Пол Боулз - Нежная добыча стр 31.

Шрифт
Фон

Он презрительно расхохотался, отхлебнул чаю, вылил его обратно в чайник и присел на корточки.

- Еще минуту и будет готов. Купаться? Ах, друг мой, причина должна быть очень важной, чтобы я рисковал прогневить своего брата. Я теперь занимаюсь любовью - весь день!

- Вот как? В самом деле весь день? - Она задумалась.

- Весь день и почти всю ночь. О, могу сказать вам, это чудесно, потрясающе. У меня есть маленькая комната… - Он подполз к ней и положил руку ей на колено, заглядывая ей в лицо с пылом истинной веры. - Комната, о которой у меня в семье ничего не знают, в Касбе. А моей подружке двенадцать. Она как солнце, мягкая, прекрасная, милая. Вот, возьмите чай.

Он шумно отхлебнул из стакана и причмокнул.

- Весь день, - задумчиво повторила она, откидываясь на подушки.

- О да. Но я расскажу вам секрет. Нужно есть побольше, сколько влезет. Но это нетрудно. Голод сильнее.

- Да, разумеется, - сказала она. По полу пронесся ветерок, свечи затрепетали.

- Как хорошо выпить чаю, а потом прилечь отдохнуть! - воскликнул он, подливая ей чаю и растягиваясь рядом на матрасе. Она дернулась, словно намереваясь вскочить, но осталась лежать.

Он продолжал:

- Странно, что я не встретил вас в прошлом году.

- Я нечасто бывала в городе. Только по вечерам. И потом - я была на берегу. Я жила на горе.

Он сел.

- Вот на этой горе? И я ни разу вас не видел! О, что за невезение!
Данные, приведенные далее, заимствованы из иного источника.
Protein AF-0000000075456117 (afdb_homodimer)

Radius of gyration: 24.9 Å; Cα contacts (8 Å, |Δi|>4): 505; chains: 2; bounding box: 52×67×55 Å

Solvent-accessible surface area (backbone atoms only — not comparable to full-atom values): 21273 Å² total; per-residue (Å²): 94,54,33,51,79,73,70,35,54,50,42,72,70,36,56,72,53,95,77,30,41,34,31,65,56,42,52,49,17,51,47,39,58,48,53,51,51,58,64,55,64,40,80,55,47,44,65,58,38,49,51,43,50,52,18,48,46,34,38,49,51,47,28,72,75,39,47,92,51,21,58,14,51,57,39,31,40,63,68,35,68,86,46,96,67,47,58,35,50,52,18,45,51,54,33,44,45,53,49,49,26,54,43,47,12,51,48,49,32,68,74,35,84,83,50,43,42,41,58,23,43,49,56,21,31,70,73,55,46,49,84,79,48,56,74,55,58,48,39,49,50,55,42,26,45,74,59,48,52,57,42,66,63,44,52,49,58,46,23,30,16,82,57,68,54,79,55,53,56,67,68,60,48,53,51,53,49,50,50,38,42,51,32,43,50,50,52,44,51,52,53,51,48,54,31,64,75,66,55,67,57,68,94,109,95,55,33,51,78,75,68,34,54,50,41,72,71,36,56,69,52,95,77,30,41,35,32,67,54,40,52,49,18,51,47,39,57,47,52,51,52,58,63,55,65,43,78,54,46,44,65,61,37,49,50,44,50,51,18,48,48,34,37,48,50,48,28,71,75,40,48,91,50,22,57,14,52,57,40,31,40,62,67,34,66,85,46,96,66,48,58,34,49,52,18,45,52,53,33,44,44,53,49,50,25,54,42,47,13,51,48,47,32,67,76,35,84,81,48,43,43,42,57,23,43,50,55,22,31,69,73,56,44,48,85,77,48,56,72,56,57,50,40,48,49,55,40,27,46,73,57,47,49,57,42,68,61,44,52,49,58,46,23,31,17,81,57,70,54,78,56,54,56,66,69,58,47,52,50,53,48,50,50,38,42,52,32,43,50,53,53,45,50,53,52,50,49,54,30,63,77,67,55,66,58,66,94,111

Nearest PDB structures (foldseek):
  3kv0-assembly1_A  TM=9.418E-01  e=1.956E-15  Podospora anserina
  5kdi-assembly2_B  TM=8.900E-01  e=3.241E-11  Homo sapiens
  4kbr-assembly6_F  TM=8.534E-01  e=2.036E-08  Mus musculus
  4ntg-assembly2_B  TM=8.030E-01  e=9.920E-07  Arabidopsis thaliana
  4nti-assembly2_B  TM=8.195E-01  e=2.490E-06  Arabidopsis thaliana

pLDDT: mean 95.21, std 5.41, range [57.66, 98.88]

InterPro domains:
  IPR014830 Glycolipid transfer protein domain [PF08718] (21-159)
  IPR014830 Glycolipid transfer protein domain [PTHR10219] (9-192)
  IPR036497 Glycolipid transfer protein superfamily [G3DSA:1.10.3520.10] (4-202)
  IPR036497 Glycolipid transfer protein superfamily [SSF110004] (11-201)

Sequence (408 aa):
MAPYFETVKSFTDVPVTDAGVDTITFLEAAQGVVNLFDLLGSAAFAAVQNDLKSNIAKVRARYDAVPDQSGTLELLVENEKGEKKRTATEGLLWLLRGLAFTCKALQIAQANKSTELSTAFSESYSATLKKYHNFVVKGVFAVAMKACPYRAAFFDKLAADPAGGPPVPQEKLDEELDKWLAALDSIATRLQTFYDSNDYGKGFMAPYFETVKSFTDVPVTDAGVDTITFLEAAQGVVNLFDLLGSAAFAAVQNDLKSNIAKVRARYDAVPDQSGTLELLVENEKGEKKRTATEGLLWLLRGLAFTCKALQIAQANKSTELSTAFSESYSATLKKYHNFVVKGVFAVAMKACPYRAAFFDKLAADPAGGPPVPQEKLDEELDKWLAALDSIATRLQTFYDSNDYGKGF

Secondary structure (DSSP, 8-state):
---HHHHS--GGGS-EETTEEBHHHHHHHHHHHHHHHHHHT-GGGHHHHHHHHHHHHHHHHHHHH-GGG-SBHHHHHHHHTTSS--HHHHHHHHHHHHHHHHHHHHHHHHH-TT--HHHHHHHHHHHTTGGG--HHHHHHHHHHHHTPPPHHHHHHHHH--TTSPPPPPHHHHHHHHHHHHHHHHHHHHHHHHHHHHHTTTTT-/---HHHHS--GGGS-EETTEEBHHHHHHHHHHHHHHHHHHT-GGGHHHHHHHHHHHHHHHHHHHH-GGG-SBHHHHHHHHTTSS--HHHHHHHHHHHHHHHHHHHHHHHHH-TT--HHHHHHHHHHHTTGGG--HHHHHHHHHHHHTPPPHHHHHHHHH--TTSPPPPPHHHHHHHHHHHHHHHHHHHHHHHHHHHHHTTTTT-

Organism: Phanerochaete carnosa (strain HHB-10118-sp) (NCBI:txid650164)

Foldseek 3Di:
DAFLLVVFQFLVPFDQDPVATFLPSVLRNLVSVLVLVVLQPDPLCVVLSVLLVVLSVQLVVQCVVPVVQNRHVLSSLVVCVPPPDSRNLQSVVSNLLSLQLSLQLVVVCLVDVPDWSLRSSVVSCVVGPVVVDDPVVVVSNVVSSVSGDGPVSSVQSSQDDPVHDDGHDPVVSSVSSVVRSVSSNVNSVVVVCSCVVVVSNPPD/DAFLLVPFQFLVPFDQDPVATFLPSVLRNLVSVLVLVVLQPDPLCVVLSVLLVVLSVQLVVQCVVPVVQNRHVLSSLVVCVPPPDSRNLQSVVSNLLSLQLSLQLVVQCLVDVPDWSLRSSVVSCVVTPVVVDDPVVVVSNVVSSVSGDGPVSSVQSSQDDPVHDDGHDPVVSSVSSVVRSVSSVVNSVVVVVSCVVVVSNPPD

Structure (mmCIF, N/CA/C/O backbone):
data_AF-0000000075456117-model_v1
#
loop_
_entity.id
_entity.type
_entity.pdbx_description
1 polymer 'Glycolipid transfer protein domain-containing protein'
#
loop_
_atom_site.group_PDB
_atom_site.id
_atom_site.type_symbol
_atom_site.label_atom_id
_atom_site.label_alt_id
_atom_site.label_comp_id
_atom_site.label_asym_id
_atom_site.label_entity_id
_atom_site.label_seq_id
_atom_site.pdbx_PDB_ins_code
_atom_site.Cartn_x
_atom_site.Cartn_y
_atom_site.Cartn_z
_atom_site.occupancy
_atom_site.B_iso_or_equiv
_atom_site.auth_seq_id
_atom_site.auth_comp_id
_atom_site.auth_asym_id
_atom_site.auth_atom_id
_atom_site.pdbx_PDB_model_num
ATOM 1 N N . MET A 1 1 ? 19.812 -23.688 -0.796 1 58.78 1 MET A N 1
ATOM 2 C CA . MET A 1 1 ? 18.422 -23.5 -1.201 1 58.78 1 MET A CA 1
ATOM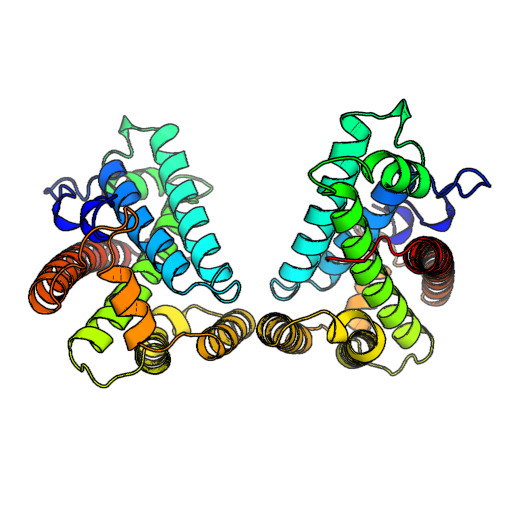 3 C C . MET A 1 1 ? 18.188 -24.062 -2.598 1 58.78 1 MET A C 1
ATOM 5 O O . MET A 1 1 ? 19.125 -24.484 -3.268 1 58.78 1 MET A O 1
ATOM 9 N N . ALA A 1 2 ? 17.016 -24.531 -2.986 1 68.06 2 ALA A N 1
ATOM 10 C CA . ALA A 1 2 ? 16.609 -25.203 -4.215 1 68.06 2 ALA A CA 1
ATOM 11 C C . ALA A 1 2 ? 15.852 -24.25 -5.137 1 68.06 2 ALA A C 1
ATOM 13 O O . ALA A 1 2 ? 15.445 -23.156 -4.715 1 68.06 2 ALA A O 1
ATOM 14 N N . PRO A 1 3 ? 15.914 -24.578 -6.453 1 79.31 3 PRO A N 1
ATOM 15 C CA . PRO A 1 3 ? 15.109 -23.781 -7.383 1 79.31 3 PRO A CA 1
ATOM 16 C C . PRO A 1 3 ? 13.695 -23.531 -6.867 1 79.31 3 PRO A C 1
ATOM 18 O O . PRO A 1 3 ? 13.188 -24.281 -6.027 1 79.31 3 PRO A O 1
ATOM 21 N N . TYR A 1 4 ? 13.141 -22.422 -7.238 1 87.31 4 TYR A N 1
ATOM 22 C CA . TYR A 1 4 ? 11.945 -21.812 -6.672 1 87.31 4 TYR A CA 1
ATOM 23 C C . TYR A 1 4 ? 10.867 -22.859 -6.414 1 87.31 4 TYR A C 1
ATOM 25 O O . TYR A 1 4 ? 10.352 -22.969 -5.301 1 87.31 4 TYR A O 1
ATOM 33 N N . PHE A 1 5 ? 10.602 -23.734 -7.355 1 88.81 5 PHE A N 1
ATOM 34 C CA . PHE A 1 5 ? 9.445 -24.609 -7.25 1 88.81 5 PHE A CA 1
ATOM 35 C C . PHE A 1 5 ? 9.75 -25.812 -6.363 1 88.81 5 PHE A C 1
ATOM 37 O O . PHE A 1 5 ? 8.852 -26.594 -6.02 1 88.81 5 PHE A O 1
ATOM 44 N N . GLU A 1 6 ? 10.93 -25.938 -5.957 1 85.25 6 GLU A N 1
ATOM 45 C CA . GLU A 1 6 ? 11.305 -26.953 -4.98 1 85.25 6 GLU A CA 1
ATOM 46 C C . GLU A 1 6 ? 11.203 -26.422 -3.557 1 85.25 6 GLU A C 1
ATOM 48 O O . GLU A 1 6 ? 11.297 -27.188 -2.592 1 85.25 6 GLU A O 1
ATOM 53 N N . THR A 1 7 ? 10.977 -25.109 -3.447 1 86.81 7 THR A N 1
ATOM 54 C CA . THR A 1 7 ? 11.008 -24.5 -2.127 1 86.81 7 THR A CA 1
ATOM 55 C C . THR A 1 7 ? 9.602 -24.094 -1.686 1 86.81 7 THR A C 1
ATOM 57 O O . THR A 1 7 ? 9.383 -23.766 -0.517 1 86.81 7 THR A O 1
ATOM 60 N N . VAL A 1 8 ? 8.703 -24.125 -2.576 1 90.69 8 VAL A N 1
ATOM 61 C CA . VAL A 1 8 ? 7.344 -23.734 -2.236 1 90.69 8 VAL A CA 1
ATOM 62 C C . VAL A 1 8 ? 6.414 -24.938 -2.332 1 90.69 8 VAL A C 1
ATOM 64 O O . VAL A 1 8 ? 6.656 -25.859 -3.115 1 90.69 8 VAL A O 1
ATOM 67 N N . LYS A 1 9 ? 5.383 -24.906 -1.471 1 93.31 9 LYS A N 1
ATOM 68 C CA . LYS A 1 9 ? 4.348 -25.922 -1.64 1 93.31 9 LYS A CA 1
ATOM 69 C C . LYS A 1 9 ? 3.703 -25.828 -3.021 1 93.31 9 LYS A C 1
ATOM 71 O O . LYS A 1 9 ? 3.352 -24.734 -3.473 1 93.31 9 LYS A O 1
ATOM 76 N N . SER A 1 10 ? 3.568 -26.969 -3.672 1 95.5 10 SER A N 1
ATOM 77 C CA . SER A 1 10 ? 3.01 -26.984 -5.02 1 95.5 10 SER A CA 1
ATOM 78 C C . SER A 1 10 ? 1.492 -27.125 -4.988 1 95.5 10 SER A C 1
ATOM 80 O O . SER A 1 10 ? 0.949 -27.859 -4.148 1 95.5 10 SER A O 1
ATOM 82 N N . PHE A 1 11 ? 0.867 -26.516 -5.953 1 98.19 11 PHE A N 1
ATOM 83 C CA . PHE A 1 11 ? -0.571 -26.703 -6.113 1 98.19 11 PHE A CA 1
ATOM 84 C C . PHE A 1 11 ? -0.9 -28.141 -6.492 1 98.19 11 PHE A C 1
ATOM 86 O O . PHE A 1 11 ? -2.016 -28.609 -6.254 1 98.19 11 PHE A O 1
ATOM 93 N N . THR A 1 12 ? 0.062 -28.875 -7.055 1 97.81 12 THR A N 1
ATOM 94 C CA . THR A 1 12 ? -0.138 -30.281 -7.406 1 97.81 12 THR A CA 1
ATOM 95 C C . THR A 1 12 ? -0.319 -31.125 -6.152 1 97.81 12 THR A C 1
ATOM 97 O O . THR A 1 12 ? -0.843 -32.25 -6.227 1 97.81 12 THR A O 1
ATOM 100 N N . ASP A 1 13 ? 0.103 -30.594 -5.031 1 97.81 13 ASP A N 1
ATOM 101 C CA . ASP A 1 13 ? 0.065 -31.359 -3.789 1 97.81 13 ASP A CA 1
ATOM 102 C C . ASP A 1 13 ? -1.169 -31 -2.963 1 97.81 13 ASP A C 1
ATOM 104 O O . ASP A 1 13 ? -1.35 -31.5 -1.855 1 97.81 13 ASP A O 1
ATOM 108 N N . VAL A 1 14 ? -2.014 -30.125 -3.465 1 98.69 14 VAL A N 1
ATOM 109 C CA . VAL A 1 14 ? -3.221 -29.734 -2.74 1 98.69 14 VAL A CA 1
ATOM 110 C C . VAL A 1 14 ? -4.281 -30.828 -2.889 1 98.69 14 VAL A C 1
ATOM 112 O O . VAL A 1 14 ? -4.734 -31.109 -3.998 1 98.69 14 VAL A O 1
ATOM 115 N N . PRO A 1 15 ? -4.668 -31.375 -1.788 1 98.62 15 PRO A N 1
ATOM 116 C CA . PRO A 1 15 ? -5.727 -32.375 -1.896 1 98.62 15 PRO A CA 1
ATOM 117 C C . PRO A 1 15 ? -7.051 -31.797 -2.377 1 98.62 15 PRO A C 1
ATOM 119 O O . PRO A 1 15 ? -7.52 -30.797 -1.83 1 98.62 15 PRO A O 1
ATOM 122 N N . VAL A 1 16 ? -7.605 -32.438 -3.412 1 98.38 16 VAL A N 1
ATOM 123 C CA . VAL A 1 16 ? -8.93 -32.094 -3.932 1 98.38 16 VAL A CA 1
ATOM 124 C C . VAL A 1 16 ? -9.797 -33.375 -3.936 1 98.38 16 VAL A C 1
ATOM 126 O O . VAL A 1 16 ? -9.477 -34.344 -4.617 1 98.38 16 VAL A O 1
ATOM 129 N N . THR A 1 17 ? -10.773 -33.312 -3.088 1 97.81 17 THR A N 1
ATOM 130 C CA . THR A 1 17 ? -11.688 -34.438 -2.977 1 97.81 17 THR A CA 1
ATOM 131 C C . THR A 1 17 ? -13.133 -34 -3.197 1 97.81 17 THR A C 1
ATOM 133 O O . THR A 1 17 ? -13.375 -32.844 -3.533 1 97.81 17 THR A O 1
ATOM 136 N N . ASP A 1 18 ? -14.086 -34.906 -3.109 1 96.5 18 ASP A N 1
ATOM 137 C CA . ASP A 1 18 ? -15.492 -34.531 -3.223 1 96.5 18 ASP A CA 1
ATOM 138 C C . ASP A 1 18 ? -15.891 -33.531 -2.148 1 96.5 18 ASP A C 1
ATOM 140 O O . ASP A 1 18 ? -16.766 -32.688 -2.371 1 96.5 18 ASP A O 1
ATOM 144 N N . ALA A 1 19 ? -15.211 -33.531 -1.063 1 95.94 19 ALA A N 1
ATOM 145 C CA . ALA A 1 19 ? -15.5 -32.656 0.046 1 95.94 19 ALA A CA 1
ATOM 146 C C . ALA A 1 19 ? -15.039 -31.219 -0.265 1 95.94 19 ALA A C 1
ATOM 148 O O . ALA A 1 19 ? -15.508 -30.266 0.354 1 95.94 19 ALA A O 1
ATOM 149 N N . GLY A 1 20 ? -14.109 -31.156 -1.124 1 98.44 20 GLY A N 1
ATOM 150 C CA . GLY A 1 20 ? -13.641 -29.844 -1.527 1 98.44 20 GLY A CA 1
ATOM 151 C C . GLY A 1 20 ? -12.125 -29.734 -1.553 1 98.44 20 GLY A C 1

Она описала ему дом и, поскольку он настаивал, сказала, сколько платила за него. Он яростно вознегодовал:

- За такой жалкий дом, где даже нет хорошего колодца? Приходилось отправлять Мохаммеда за водой дальше по дороге? Я отлично знаю этот дом. Мой бедный друг, вас ограбили! Если я увижу когда-нибудь этого грязного бандита, я все лицо ему разобью. Я потребую вернуть деньги, что вы ему заплатили, и мы вместе куда-нибудь поедем. - Он умолк. - То есть, я, конечно, верну их вам, и вы решите, что с ними сделать.

Договорив, он подобрал ее сумочку, открыл и вытащил ее авторучку.

- Красивая, - пробормотал он. - У вас много?

- Это одна.

- Потрясающая! - Мжид бросил ее обратно и положил сумочку на пол.

Откинувшись на подушки, он размышлял:

- Возможно, когда-нибудь я поеду в Америку, и вы сможете пригласить меня к себе домой на чай. Каждый год мы будем приезжать в Марокко, встречаться с друзьями и привозить из Нью-Йорка кинозвезд и подарки.

То, что он говорил, казалось ей таким нелепым, что она даже не беспокоилась отвечать. Ей хотелось расспросить его о двенадцатилетней девочке, только она никак не могла найти предлог, чтобы снова заговорить об этом.

- Вы несчастливы? - Он сжал ей руку.

Она приподнялась и вслушалась. День уходил, и все вокруг достигло полного безмолвия. Издали доносилось чье-то пение - слабое, но чистое. Она посмотрела на Мжида.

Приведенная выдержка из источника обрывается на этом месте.